Correct answer is B. By default, ip helper-address forwards eight UDP broadcast protocols. The ip forward-protocol udp <port> command globally controls which UDP ports are forwarded by all helper-address instances on the router. Using no ip forward-protocol udp 69 (TFTP), no ip forward-protocol udp 137 (NetBIOS NS), and no ip forward-protocol udp 138 (NetBIOS DG) disables forwarding for those protocols, leaving only DHCP (67/68) and any others not disabled. This is the correct and documented method — not a per-helper or per-interface filter.

7. A client on VLAN 10 has the APIPA address 169.254.42.1. The engineer runs show ip interface Vlan10 and confirms "Helper address is 10.0.0.5". The engineer then pings 10.0.0.5 from the switch without specifying a source interface, and the ping succeeds. But clients still get APIPA. What should the engineer test next?

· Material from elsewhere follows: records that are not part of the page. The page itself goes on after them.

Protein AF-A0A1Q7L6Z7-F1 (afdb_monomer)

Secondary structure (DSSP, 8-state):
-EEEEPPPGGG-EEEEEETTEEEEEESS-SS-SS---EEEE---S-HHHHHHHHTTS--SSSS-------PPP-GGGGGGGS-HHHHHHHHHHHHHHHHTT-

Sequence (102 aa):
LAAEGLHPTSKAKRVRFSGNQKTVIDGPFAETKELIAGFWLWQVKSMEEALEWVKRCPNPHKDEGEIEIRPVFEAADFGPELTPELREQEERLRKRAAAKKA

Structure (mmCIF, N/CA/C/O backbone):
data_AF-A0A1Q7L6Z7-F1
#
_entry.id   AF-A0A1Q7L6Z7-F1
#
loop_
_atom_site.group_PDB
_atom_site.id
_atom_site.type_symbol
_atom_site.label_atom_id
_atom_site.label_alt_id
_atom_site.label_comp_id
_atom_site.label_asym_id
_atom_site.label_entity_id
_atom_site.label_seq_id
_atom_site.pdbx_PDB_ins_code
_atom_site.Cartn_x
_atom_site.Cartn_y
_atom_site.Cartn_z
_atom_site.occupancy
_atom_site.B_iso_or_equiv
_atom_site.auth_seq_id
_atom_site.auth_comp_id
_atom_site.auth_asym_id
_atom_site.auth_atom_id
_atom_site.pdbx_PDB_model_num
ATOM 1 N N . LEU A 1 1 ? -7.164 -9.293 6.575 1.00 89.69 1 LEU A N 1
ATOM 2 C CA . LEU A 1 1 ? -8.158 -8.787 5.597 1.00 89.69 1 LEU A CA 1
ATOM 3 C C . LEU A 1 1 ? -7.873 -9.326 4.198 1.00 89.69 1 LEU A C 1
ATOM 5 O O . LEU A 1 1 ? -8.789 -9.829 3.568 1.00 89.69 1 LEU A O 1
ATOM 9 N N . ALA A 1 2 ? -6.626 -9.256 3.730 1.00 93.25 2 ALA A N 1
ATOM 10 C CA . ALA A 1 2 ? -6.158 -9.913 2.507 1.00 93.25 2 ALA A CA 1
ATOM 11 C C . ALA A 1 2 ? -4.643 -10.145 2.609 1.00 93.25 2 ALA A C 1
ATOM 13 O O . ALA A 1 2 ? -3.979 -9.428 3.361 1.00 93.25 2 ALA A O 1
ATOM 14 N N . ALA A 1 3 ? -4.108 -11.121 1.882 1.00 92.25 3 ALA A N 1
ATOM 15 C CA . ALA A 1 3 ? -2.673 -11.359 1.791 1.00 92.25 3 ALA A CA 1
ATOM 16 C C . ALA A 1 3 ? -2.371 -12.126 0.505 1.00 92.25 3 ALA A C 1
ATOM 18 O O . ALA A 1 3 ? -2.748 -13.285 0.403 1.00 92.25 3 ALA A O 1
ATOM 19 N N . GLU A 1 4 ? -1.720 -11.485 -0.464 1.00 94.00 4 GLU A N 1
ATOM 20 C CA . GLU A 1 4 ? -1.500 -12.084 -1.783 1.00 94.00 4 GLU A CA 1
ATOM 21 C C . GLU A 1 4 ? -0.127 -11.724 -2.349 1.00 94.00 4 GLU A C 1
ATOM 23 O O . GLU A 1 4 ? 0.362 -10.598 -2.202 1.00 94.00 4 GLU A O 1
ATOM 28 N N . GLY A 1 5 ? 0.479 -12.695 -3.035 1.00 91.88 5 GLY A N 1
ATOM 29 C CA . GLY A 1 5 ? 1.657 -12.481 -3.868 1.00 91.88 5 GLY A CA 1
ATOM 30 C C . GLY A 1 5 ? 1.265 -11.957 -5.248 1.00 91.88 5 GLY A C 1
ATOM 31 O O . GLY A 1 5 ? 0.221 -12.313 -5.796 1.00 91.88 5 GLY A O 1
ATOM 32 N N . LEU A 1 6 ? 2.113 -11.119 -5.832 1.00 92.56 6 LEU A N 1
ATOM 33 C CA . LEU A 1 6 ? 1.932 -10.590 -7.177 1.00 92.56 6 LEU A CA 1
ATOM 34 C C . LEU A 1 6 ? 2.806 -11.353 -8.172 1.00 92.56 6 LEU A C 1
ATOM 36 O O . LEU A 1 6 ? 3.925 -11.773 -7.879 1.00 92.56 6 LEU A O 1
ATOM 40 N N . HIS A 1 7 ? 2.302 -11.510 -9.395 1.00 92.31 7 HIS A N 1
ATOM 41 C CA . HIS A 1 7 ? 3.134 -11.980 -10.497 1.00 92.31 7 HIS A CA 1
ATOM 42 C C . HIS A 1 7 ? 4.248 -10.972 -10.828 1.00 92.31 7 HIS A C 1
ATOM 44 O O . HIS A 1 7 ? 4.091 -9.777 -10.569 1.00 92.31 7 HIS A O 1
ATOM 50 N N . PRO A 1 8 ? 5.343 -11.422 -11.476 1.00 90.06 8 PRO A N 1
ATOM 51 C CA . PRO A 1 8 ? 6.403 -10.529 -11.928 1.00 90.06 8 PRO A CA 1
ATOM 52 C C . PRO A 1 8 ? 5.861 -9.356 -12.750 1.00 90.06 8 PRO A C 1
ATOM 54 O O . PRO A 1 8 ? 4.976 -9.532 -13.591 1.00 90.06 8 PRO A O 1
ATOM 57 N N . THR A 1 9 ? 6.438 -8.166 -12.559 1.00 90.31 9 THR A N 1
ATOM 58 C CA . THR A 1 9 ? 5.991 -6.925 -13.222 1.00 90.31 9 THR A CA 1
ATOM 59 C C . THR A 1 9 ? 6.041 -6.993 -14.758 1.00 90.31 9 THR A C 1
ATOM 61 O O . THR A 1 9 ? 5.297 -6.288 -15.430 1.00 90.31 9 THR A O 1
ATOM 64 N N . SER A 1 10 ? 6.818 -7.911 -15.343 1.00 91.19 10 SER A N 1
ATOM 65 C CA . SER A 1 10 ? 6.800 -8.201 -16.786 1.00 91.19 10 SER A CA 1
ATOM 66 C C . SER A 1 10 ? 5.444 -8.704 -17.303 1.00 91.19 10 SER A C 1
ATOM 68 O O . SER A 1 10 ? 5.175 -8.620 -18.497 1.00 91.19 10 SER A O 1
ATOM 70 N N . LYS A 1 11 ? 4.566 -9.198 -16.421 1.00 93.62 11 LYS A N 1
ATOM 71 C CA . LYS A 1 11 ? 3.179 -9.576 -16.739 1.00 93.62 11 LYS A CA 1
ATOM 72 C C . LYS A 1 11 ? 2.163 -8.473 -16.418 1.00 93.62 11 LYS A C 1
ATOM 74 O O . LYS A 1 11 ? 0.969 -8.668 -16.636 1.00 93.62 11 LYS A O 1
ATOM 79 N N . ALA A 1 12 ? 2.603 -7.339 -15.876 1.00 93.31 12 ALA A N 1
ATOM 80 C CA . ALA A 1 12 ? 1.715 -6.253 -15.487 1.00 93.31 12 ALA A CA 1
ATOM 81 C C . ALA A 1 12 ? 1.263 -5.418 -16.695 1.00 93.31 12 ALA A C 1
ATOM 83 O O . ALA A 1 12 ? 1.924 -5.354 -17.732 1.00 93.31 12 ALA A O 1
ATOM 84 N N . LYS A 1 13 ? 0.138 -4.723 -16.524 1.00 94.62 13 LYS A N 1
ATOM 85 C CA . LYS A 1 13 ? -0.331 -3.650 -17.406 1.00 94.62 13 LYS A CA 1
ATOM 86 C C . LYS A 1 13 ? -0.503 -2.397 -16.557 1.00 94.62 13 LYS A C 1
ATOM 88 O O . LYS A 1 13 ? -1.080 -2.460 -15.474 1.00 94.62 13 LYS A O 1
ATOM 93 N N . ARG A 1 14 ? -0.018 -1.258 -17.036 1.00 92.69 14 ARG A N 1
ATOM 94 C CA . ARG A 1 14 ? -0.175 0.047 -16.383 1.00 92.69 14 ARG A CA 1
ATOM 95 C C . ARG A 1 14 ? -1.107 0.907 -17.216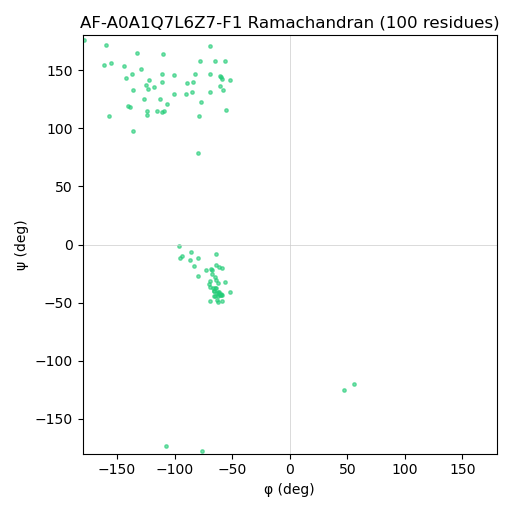 1.00 92.69 14 ARG A C 1
ATOM 97 O O . ARG A 1 14 ? -1.009 0.912 -18.436 1.00 92.69 14 ARG A O 1
ATOM 104 N N . VAL A 1 15 ? -1.985 1.659 -16.564 1.00 94.94 15 VAL A N 1
ATOM 105 C CA . VAL A 1 15 ? -2.862 2.619 -17.242 1.00 94.94 15 VAL A CA 1
ATOM 106 C C . VAL A 1 15 ? -2.428 4.022 -16.853 1.00 94.94 15 VAL A C 1
ATOM 108 O O . VAL A 1 15 ? -2.520 4.404 -15.689 1.00 94.94 15 VAL A O 1
ATOM 111 N N . ARG A 1 16 ? -1.929 4.787 -17.824 1.00 94.50 16 ARG A N 1
ATOM 112 C CA . ARG A 1 16 ? -1.591 6.201 -17.649 1.00 94.50 16 ARG A CA 1
ATOM 113 C C . ARG A 1 16 ? -2.808 7.052 -17.983 1.00 94.50 16 ARG A C 1
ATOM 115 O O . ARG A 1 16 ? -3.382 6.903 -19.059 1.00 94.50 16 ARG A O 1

Correct answer is D. The relay agent always uses the SVI's IP address as the source of the relayed packet (it also sets this as the giaddr). A ping without specifying source may use a different interface IP that does have routing to 10.0.0.5 — but the relay's traffic from 192.168.10.1 may not have a route or may be blocked by an ACL or firewall. The correct test is ping 10.0.0.5 source Vlan10 — this tests the exact path the relay will use. If this ping fails while an unspecified ping succeeds, there is a routing asymmetry: traffic from 192.168.10.1 cannot reach 10.0.0.5 but traffic from another switch IP can.

8. In which scenario would you NOT need ip helper-address for DHCP to work?

Correct answer is A. A relay agent is only needed when the DHCP server is on a different subnet from the clients, and a router (or Layer 3 switch) sits between them blocking the DHCP broadcasts. When the DHCP server is running locally on the same Layer 3 switch that the clients are directly connected to, client broadcasts arrive directly at the switch's SVI, and the local DHCP server process handles them without any relay needed. The relay agent's purpose — converting broadcasts to unicast for cross-subnet delivery — is simply not required in this scenario.

9. What is the giaddr field value set to when the VLAN 20 SVI (IP 192.168.20.1) relays a DHCP Discover to server 10.0.0.5, and what critical function does it serve at the server?

Correct answer is C. When the relay agent on VLAN 20's SVI (192.168.20.1) forwards the DHCP Discover, it inserts 192.168.20.1 into the giaddr (Gateway IP Address) field of the DHCP packet. The server at 10.0.0.5 receives the relayed packet and reads giaddr = 192.168.20.1. It then searches all configured pools for one whose network contains 192.168.20.1 — selecting the 192.168.20.0/24 pool. The server assigns an address from this pool and sends the Offer back to the relay address (giaddr). This is the mechanism that allows one DHCP server to serve multiple subnets correctly. See How DHCP Works (DORA).

10. A junior engineer configures ip helper-address 192.168.10.1 (the Vlan10 SVI IP itself) instead of the DHCP server IP 10.0.0.5. What will happen when VLAN 10 clients send DHCP Discovers?

Correct answer is B. ip helper-address forwards the DHCP Discover as a unicast to whatever IP address is configured — it does not validate whether that IP is a DHCP server. If the helper is set to 192.168.10.1 (the switch's own SVI), the switch will send a unicast DHCP packet to itself. Since no DHCP server process is listening on 192.168.10.1 for these relayed packets, they are silently discarded. Clients send multiple Discovers, receive no response, and fall back to APIPA. The fix is simply correcting the helper address to ip helper-address 10.0.0.5. Verify with show ip interface brief and debug ip dhcp relay to confirm.